3 Million Sample Size GWAS on Educational Attainment

Steve Sailer, Unz Review, September 11, 2021


A big study led by James J. Lee in 2018 broke the million sample size barrier by stitching together dozens of databases from various studies that include DNA data with whatever demographic data was collected from each volunteer.

Say you are signing up for a study of kidney health that includes getting your DNA scanned. They aren’t very likely to give you an IQ test as part of this kidney study (why would they?), but they might very well include a question asking you to self-report your highest level of educational attainment. So, educational attainment has been the focus of big GWAS studies.

At this months International Society for Intelligence Research get-together, Lee presented highlights from his upcoming updated educational attainment study. By making a deal with 23andMe, they’ve boosted the sample size to three million, with moderate boosts in correlation score.

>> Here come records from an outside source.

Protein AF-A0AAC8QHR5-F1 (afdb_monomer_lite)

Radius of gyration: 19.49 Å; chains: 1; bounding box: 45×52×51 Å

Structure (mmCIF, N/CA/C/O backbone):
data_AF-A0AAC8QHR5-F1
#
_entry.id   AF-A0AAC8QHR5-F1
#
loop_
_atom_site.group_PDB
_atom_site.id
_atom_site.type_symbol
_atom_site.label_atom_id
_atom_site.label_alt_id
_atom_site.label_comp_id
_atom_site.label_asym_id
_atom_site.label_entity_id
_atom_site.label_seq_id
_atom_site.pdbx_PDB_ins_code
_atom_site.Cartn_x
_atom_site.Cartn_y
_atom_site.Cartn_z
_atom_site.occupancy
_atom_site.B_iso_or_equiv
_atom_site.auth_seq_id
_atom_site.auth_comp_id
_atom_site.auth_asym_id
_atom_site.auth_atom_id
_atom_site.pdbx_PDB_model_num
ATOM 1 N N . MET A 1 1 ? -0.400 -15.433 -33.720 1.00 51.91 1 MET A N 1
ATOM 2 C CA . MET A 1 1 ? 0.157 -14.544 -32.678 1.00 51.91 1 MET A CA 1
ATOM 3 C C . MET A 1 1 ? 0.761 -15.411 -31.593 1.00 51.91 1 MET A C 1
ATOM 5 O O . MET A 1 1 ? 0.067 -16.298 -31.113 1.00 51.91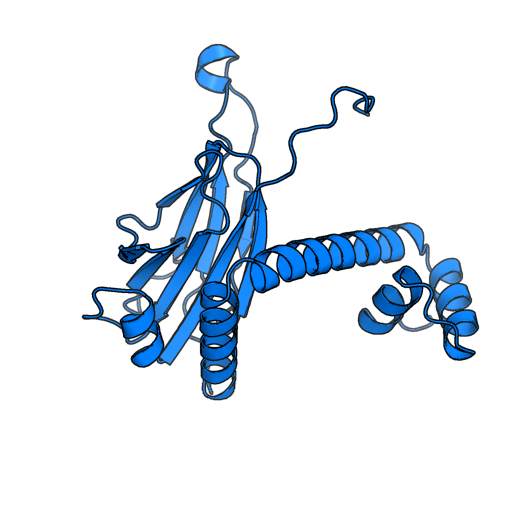 1 MET A O 1
ATOM 9 N N . ALA A 1 2 ? 2.036 -15.209 -31.259 1.00 56.66 2 ALA A N 1
ATOM 10 C CA . ALA A 1 2 ? 2.629 -15.847 -30.086 1.00 56.66 2 ALA A CA 1
ATOM 11 C C . ALA A 1 2 ? 2.069 -15.185 -28.809 1.00 56.66 2 ALA A C 1
ATOM 13 O O . ALA A 1 2 ? 1.763 -13.991 -28.850 1.00 56.66 2 ALA A O 1
ATOM 14 N N . PRO A 1 3 ? 1.890 -15.930 -27.706 1.00 63.06 3 PRO A N 1
ATOM 15 C CA . PRO A 1 3 ? 1.445 -15.349 -26.445 1.00 63.06 3 PRO A CA 1
ATOM 16 C C . PRO A 1 3 ? 2.464 -14.317 -25.926 1.00 63.06 3 PRO A C 1
ATOM 18 O O . PRO A 1 3 ? 3.663 -14.449 -26.204 1.00 63.06 3 PRO A O 1
ATOM 21 N N . PRO A 1 4 ? 2.015 -13.290 -25.182 1.00 64.94 4 PRO A N 1
ATOM 22 C CA . PRO A 1 4 ? 2.927 -12.352 -24.545 1.00 64.94 4 PRO A CA 1
ATOM 23 C C . PRO A 1 4 ? 3.823 -13.085 -23.533 1.00 64.94 4 PRO A C 1
ATOM 25 O O . PRO A 1 4 ? 3.359 -14.014 -22.861 1.00 64.94 4 PRO A O 1
ATOM 28 N N . PRO A 1 5 ? 5.106 -12.702 -23.411 1.00 67.06 5 PRO A N 1
ATOM 29 C CA . PRO A 1 5 ? 6.028 -13.348 -22.487 1.00 67.06 5 PRO A CA 1
ATOM 30 C C . PRO A 1 5 ? 5.572 -13.178 -21.032 1.00 67.06 5 PRO A C 1
ATOM 32 O O . PRO A 1 5 ? 5.115 -12.113 -20.615 1.00 67.06 5 PRO A O 1
ATOM 35 N N . HIS A 1 6 ? 5.706 -14.247 -20.244 1.00 72.31 6 HIS A N 1
ATOM 36 C CA . HIS A 1 6 ? 5.273 -14.259 -18.849 1.00 72.31 6 HIS A CA 1
ATOM 37 C C . HIS A 1 6 ? 6.077 -13.238 -18.008 1.00 72.31 6 HIS A C 1
ATOM 39 O O . HIS A 1 6 ? 7.304 -13.219 -18.110 1.00 72.31 6 HIS A O 1
ATOM 45 N N . PRO A 1 7 ? 5.454 -12.437 -17.118 1.00 69.25 7 PRO A N 1
ATOM 46 C CA . PRO A 1 7 ? 6.143 -11.370 -16.377 1.00 69.25 7 PRO A CA 1
ATOM 47 C C . PRO A 1 7 ? 7.371 -11.836 -15.583 1.00 69.25 7 PRO A C 1
ATOM 49 O O . PRO A 1 7 ? 8.404 -11.176 -15.601 1.00 69.25 7 PRO A O 1
ATOM 52 N N . ALA A 1 8 ? 7.289 -13.009 -14.945 1.00 67.88 8 ALA A N 1
ATOM 53 C CA . ALA A 1 8 ? 8.411 -13.581 -14.193 1.00 67.88 8 ALA A CA 1
ATOM 54 C C . ALA A 1 8 ? 9.615 -13.955 -15.082 1.00 67.88 8 ALA A C 1
ATOM 56 O O . ALA A 1 8 ? 10.754 -13.884 -14.632 1.00 67.88 8 ALA A O 1
ATOM 57 N N . LEU A 1 9 ? 9.365 -14.325 -16.344 1.00 68.81 9 LEU A N 1
ATOM 58 C CA . LEU A 1 9 ? 10.405 -14.634 -17.328 1.00 68.81 9 LEU A CA 1
ATOM 59 C C . LEU A 1 9 ? 11.144 -13.351 -17.735 1.00 68.81 9 LEU A C 1
ATOM 61 O O . LEU A 1 9 ? 12.364 -13.341 -17.837 1.00 68.81 9 LEU A O 1
ATOM 65 N N . LEU A 1 10 ? 10.407 -12.248 -17.903 1.00 68.88 10 LEU A N 1
ATOM 66 C CA . LEU A 1 10 ? 10.979 -10.935 -18.211 1.00 68.88 10 LEU A CA 1
ATOM 67 C C . LEU A 1 10 ? 11.841 -10.396 -17.071 1.00 68.88 10 LEU A C 1
ATOM 69 O O . LEU A 1 10 ? 12.937 -9.898 -17.308 1.00 68.88 10 LEU A O 1
ATOM 73 N N . ASP A 1 11 ? 11.377 -10.537 -15.833 1.00 66.56 11 ASP A N 1
ATOM 74 C CA . ASP A 1 11 ? 12.137 -10.099 -14.663 1.00 66.56 11 ASP A CA 1
ATOM 75 C C . ASP A 1 11 ? 13.435 -10.924 -14.493 1.00 66.56 11 ASP A C 1
ATOM 77 O O . ASP A 1 11 ? 14.457 -10.386 -14.066 1.00 66.56 11 ASP A O 1
ATOM 81 N N . ALA A 1 12 ? 13.429 -12.209 -14.873 1.00 67.00 12 ALA A N 1
ATOM 82 C CA . ALA A 1 12 ? 14.625 -13.058 -14.894 1.00 67.00 12 ALA A CA 1
ATOM 83 C C . ALA A 1 12 ? 15.627 -12.656 -15.993 1.00 67.00 12 ALA A C 1
ATOM 85 O O . ALA A 1 12 ? 16.836 -12.737 -15.771 1.00 67.00 12 ALA A O 1
ATOM 86 N N . LEU A 1 13 ? 15.147 -12.182 -17.151 1.00 70.38 13 LEU A N 1
ATOM 87 C CA . LEU A 1 13 ? 16.004 -11.630 -18.208 1.00 70.38 13 LEU A CA 1
ATOM 88 C C . LEU A 1 13 ? 16.718 -10.348 -17.763 1.00 70.38 13 LEU A C 1
ATOM 90 O O . LEU A 1 13 ? 17.894 -10.172 -18.067 1.00 70.38 13 LEU A O 1
ATOM 94 N N . VAL A 1 14 ? 16.039 -9.477 -17.007 1.00 69.19 14 VAL A N 1
ATOM 95 C CA . VAL A 1 14 ? 16.639 -8.250 -16.442 1.00 69.19 14 VAL A CA 1
ATOM 96 C C . VAL A 1 14 ? 17.799 -8.570 -15.490 1.00 69.19 14 VAL A C 1
ATOM 98 O O . VAL A 1 14 ? 18.732 -7.783 -15.364 1.00 69.19 14 VAL A O 1
ATOM 101 N N . LEU A 1 15 ? 17.761 -9.731 -14.835 1.00 66.94 15 LEU A N 1
ATOM 102 C CA . LEU A 1 15 ? 18.791 -10.184 -13.900 1.00 66.94 15 LEU A CA 1
ATOM 103 C C . LEU A 1 15 ? 19.956 -10.935 -14.554 1.00 66.94 15 LEU A C 1
ATOM 105 O O . LEU A 1 15 ? 20.864 -11.335 -13.831 1.00 66.94 15 LEU A O 1
ATOM 109 N N . ALA A 1 16 ? 19.927 -11.142 -15.876 1.00 64.06 16 ALA A N 1
ATOM 110 C CA . ALA A 1 16 ? 20.938 -11.905 -16.613 1.00 64.06 16 ALA A CA 1
ATOM 111 C C . ALA A 1 16 ? 21.249 -13.281 -15.979 1.00 64.06 16 ALA A C 1
ATOM 113 O O . ALA A 1 16 ? 22.398 -13.702 -15.909 1.00 64.06 16 ALA A O 1
ATOM 114 N N . VAL A 1 17 ? 20.225 -13.981 -15.469 1.00 60.28 17 VAL A N 1
ATOM 115 C CA . VAL A 1 17 ? 20.402 -15.326 -14.889 1.00 60.28 17 VAL A CA 1
ATOM 116 C C . VAL A 1 17 ? 20.555 -16.342 -16.021 1.00 60.28 17 VAL A C 1
ATOM 118 O O . VAL A 1 17 ? 19.547 -16.777 -16.566 1.00 60.28 17 VAL A O 1
ATOM 121 N N . ASP A 1 18 ? 21.787 -16.687 -16.390 1.00 55.81 18 ASP A N 1
ATOM 122 C CA . ASP A 1 18 ? 22.090 -17.513 -17.567 1.00 55.81 18 ASP A CA 1
ATOM 123 C C . ASP A 1 18 ? 21.287 -18.833 -17.622 1.00 55.81 18 ASP A C 1
ATOM 125 O O . ASP A 1 18 ? 21.348 -19.662 -16.710 1.00 55.81 18 ASP A O 1
ATOM 129 N N . GLY A 1 19 ? 20.552 -19.050 -18.722 1.00 65.56 19 GLY A N 1
ATOM 130 C CA . GLY A 1 19 ? 19.844 -20.304 -19.007 1.00 65.56 19 GLY A CA 1
ATOM 131 C C . GLY A 1 19 ? 19.316 -20.395 -20.446 1.00 65.56 19 GLY A C 1
ATOM 132 O O . GLY A 1 19 ? 18.964 -19.384 -21.051 1.00 65.56 19 GLY A O 1
ATOM 133 N N . GLU A 1 20 ? 19.227 -21.607 -21.010 1.00 64.25 20 GLU A N 1
ATOM 134 C CA . GLU A 1 20 ? 18.780 -21.839 -22.403 1.00 64.25 20 GLU A CA 1
ATOM 135 C C . GLU A 1 20 ? 17.366 -21.294 -22.695 1.00 64.25 20 GLU A C 1
ATOM 137 O O . GLU A 1 20 ? 17.080 -20.847 -23.809 1.00 64.25 20 GLU A O 1
ATOM 142 N N . GLU A 1 21 ? 16.499 -21.230 -21.681 1.00 65.31 21 GLU A N 1
ATOM 143 C CA . GLU A 1 21 ? 15.150 -20.656 -21.775 1.00 65.31 21 GLU A CA 1
ATOM 144 C C . GLU A 1 21 ? 15.152 -19.142 -22.086 1.00 65.31 21 GLU A C 1
ATOM 146 O O . GLU A 1 21 ? 14.192 -18.618 -22.660 1.00 65.31 21 GLU A O 1
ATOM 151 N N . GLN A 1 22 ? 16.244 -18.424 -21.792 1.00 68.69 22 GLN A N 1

Russell Warne of Utah Valley U., author of In the Know, reported on ISIR talks:

Warne writes:

Lee: This brings the total of identified SNPs for educational attainment to nearly 4,000. Those SNPs explain 7% of educational attainment variation. Using all SNPs explains 12-16% of educational attainment. #ISIR2021

The top decile for polygenic score for educational attainment is about nine times more likely to graduate from college than the bottom decile. Back in 2018, with the million-plus sample, the top 20% was five times more likely to graduate from college than the bottom 20%.

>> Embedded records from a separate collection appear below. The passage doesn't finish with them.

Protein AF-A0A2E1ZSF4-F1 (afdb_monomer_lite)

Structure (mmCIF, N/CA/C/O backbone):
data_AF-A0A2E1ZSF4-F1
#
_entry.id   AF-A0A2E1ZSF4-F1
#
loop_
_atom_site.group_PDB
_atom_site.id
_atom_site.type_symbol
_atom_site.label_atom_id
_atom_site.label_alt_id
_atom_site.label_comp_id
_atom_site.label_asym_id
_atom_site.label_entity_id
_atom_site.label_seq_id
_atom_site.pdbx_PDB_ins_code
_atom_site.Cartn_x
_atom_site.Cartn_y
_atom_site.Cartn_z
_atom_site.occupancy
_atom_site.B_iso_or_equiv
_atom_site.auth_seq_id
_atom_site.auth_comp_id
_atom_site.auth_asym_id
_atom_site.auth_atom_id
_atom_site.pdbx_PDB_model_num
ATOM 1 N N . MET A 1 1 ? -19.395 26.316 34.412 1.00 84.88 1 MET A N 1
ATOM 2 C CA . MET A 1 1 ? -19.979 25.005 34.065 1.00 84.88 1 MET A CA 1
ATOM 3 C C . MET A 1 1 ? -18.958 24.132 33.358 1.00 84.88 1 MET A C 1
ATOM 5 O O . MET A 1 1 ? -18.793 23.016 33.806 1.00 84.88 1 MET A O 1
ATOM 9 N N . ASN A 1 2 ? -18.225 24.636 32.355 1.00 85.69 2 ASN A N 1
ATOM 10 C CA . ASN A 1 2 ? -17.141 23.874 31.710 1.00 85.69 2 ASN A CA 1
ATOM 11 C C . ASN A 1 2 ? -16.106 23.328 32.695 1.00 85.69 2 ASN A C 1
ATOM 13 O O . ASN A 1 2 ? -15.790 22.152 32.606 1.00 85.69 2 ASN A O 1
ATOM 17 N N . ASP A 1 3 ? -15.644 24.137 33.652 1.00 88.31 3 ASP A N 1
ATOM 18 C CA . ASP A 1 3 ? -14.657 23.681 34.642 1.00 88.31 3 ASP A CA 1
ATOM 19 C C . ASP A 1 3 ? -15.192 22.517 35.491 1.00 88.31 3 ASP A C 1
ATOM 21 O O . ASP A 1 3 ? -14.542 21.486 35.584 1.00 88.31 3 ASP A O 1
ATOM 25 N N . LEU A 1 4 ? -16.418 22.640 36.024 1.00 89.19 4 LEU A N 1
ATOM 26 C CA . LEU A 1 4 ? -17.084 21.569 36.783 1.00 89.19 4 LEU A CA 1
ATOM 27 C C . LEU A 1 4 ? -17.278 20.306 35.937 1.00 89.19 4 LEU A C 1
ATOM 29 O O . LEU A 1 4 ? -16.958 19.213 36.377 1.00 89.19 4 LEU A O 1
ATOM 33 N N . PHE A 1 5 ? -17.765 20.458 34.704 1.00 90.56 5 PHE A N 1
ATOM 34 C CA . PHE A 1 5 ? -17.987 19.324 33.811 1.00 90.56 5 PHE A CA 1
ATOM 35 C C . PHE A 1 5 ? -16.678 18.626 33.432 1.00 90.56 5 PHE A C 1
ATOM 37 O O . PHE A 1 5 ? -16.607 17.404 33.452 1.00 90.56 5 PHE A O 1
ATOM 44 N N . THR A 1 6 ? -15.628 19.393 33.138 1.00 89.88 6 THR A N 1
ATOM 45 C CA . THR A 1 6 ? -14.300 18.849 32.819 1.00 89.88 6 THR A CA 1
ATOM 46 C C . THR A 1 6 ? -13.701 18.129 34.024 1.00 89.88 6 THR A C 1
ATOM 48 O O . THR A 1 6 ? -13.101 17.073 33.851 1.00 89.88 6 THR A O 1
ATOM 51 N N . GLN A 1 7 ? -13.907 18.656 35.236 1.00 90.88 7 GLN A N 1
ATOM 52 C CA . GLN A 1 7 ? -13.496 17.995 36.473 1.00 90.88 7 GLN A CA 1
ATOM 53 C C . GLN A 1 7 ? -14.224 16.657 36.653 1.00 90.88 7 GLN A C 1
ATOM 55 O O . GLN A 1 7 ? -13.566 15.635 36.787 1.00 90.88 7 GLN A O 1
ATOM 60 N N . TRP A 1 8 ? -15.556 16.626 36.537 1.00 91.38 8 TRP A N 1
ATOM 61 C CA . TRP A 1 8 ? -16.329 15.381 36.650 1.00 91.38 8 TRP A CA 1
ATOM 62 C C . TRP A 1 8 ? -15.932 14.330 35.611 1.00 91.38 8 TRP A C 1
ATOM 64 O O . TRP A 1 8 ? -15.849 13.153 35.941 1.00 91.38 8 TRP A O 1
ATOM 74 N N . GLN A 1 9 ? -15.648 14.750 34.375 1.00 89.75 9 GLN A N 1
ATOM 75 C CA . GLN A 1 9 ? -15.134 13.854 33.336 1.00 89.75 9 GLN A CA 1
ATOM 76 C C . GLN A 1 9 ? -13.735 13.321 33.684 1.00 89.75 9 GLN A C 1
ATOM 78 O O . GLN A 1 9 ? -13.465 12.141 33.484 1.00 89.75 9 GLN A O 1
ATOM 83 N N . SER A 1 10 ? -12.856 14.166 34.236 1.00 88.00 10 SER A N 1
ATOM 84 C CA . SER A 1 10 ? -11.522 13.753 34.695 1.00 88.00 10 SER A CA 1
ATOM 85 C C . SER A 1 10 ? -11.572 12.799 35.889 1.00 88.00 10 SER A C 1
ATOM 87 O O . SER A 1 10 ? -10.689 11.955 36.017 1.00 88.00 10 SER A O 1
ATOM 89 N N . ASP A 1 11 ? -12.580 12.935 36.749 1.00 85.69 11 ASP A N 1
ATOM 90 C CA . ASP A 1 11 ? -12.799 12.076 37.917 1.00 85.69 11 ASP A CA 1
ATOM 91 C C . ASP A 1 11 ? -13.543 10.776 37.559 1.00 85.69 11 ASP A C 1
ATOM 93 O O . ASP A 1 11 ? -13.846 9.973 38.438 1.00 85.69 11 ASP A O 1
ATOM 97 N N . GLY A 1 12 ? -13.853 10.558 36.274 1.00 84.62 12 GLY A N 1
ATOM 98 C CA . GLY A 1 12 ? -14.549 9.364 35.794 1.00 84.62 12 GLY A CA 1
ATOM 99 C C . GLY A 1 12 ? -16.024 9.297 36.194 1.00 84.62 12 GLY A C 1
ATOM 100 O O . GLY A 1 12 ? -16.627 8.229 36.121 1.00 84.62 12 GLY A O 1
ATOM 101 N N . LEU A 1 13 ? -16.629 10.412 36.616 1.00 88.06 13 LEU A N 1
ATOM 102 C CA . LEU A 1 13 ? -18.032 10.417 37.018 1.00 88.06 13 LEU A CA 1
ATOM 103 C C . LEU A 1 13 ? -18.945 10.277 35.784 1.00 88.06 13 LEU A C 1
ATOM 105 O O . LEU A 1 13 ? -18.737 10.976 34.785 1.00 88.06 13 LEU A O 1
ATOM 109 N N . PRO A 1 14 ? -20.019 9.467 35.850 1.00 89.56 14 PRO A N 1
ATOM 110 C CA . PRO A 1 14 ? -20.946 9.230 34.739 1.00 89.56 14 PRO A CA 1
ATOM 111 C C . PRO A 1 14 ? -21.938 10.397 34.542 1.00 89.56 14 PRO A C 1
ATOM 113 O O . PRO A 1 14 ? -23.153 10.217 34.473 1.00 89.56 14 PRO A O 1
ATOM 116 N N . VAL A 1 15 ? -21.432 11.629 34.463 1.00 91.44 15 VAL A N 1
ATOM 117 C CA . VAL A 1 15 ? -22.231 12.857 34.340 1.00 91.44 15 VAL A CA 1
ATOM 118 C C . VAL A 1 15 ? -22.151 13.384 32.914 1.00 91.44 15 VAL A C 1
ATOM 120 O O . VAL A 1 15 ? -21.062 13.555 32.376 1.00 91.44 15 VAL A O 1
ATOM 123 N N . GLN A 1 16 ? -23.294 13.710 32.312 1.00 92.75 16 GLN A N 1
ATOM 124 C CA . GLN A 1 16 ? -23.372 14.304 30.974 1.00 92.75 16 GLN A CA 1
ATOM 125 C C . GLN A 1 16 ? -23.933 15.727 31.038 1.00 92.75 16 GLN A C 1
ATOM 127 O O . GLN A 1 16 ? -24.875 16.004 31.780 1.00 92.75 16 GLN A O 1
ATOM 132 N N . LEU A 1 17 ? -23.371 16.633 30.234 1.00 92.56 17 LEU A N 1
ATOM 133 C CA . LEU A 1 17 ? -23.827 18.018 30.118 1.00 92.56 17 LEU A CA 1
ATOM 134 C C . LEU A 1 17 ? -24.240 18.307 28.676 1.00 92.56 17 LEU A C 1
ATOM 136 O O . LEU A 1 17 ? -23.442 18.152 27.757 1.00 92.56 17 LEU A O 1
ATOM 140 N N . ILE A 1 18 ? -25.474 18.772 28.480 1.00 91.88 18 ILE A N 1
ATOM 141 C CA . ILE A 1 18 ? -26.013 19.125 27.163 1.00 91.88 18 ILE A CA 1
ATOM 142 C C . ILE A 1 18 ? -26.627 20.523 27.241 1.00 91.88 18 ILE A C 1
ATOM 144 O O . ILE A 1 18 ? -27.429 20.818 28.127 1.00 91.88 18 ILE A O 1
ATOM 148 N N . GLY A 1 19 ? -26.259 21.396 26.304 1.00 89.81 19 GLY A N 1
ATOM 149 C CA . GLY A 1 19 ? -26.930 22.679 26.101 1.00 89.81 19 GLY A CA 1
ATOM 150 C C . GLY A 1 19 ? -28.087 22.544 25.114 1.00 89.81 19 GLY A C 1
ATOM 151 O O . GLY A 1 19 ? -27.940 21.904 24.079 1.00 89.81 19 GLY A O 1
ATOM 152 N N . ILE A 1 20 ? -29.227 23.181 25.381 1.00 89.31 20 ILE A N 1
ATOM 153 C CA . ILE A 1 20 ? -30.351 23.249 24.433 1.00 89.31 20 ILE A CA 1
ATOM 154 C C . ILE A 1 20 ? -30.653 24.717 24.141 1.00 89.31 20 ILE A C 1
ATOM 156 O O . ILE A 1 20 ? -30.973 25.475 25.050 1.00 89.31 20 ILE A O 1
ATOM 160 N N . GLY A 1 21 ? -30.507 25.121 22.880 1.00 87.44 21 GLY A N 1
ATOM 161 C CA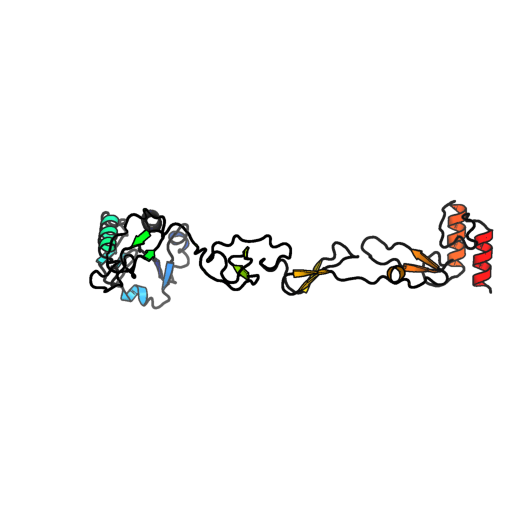 . GLY A 1 21 ? -30.773 26.454 22.335 1.00 87.44 21 GLY A CA 1
ATOM 162 C C . GLY A 1 21 ? -31.991 26.460 21.414 1.00 87.44 21 GLY A C 1
ATOM 163 O O . GLY A 1 21 ? -32.379 25.417 20.919 1.00 87.44 21 GLY A O 1
ATOM 164 N N . LYS A 1 22 ? -32.570 27.626 21.115 1.00 87.38 22 LYS A N 1
ATOM 165 C CA . LYS A 1 22 ? -33.513 27.770 19.987 1.00 87.38 22 LYS A CA 1
ATOM 166 C C . LYS A 1 22 ? -32.742 28.057 18.703 1.00 87.38 22 LYS A C 1
ATOM 168 O O . LYS A 1 22 ? -31.837 28.897 18.728 1.00 87.38 22 LYS A O 1
ATOM 173 N N . ASP A 1 23 ? -33.133 27.455 17.584 1.00 85.94 23 ASP A N 1
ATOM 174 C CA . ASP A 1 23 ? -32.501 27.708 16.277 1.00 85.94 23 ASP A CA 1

Of course, few graduate from college solely owing to their own personal genes. College is often expensive in in direct costs and always expensive in opportunity costs (wages forgone). Your parents having enough money for you to go to college can of course make a big difference. And your parents might have enough money for you in part because of their genes, so educational attainment is more complex than, say, IQ.

Lee: Attenuation is not as strong for height, BMI, or IQ. Much more of the GWAS signal we find in IQ is causal. #ISIR2021

The following sounds interesting from a dating-and-mating perspective, but hard to wrap one’s head around:

Lee: Polygenic scores for educational attainment can be used to predict disease, and predictive power increases when combining that with a polygenic score for the disease. But that improved prediction is due often to the environmental confounding. #ISIR2021

The polygenic scores for educational attainment complement the polygenic scores for predicting the disease for a number of diseases. The biggest boost from adding educational attainment PGS to the prediction model is from Type 2 diabetes, which, indeed, fits stereotypes about the type of person likely to suffer from diabetes.

But, keep in mind, these predictions models for disease are, at least so far, not terribly predictive.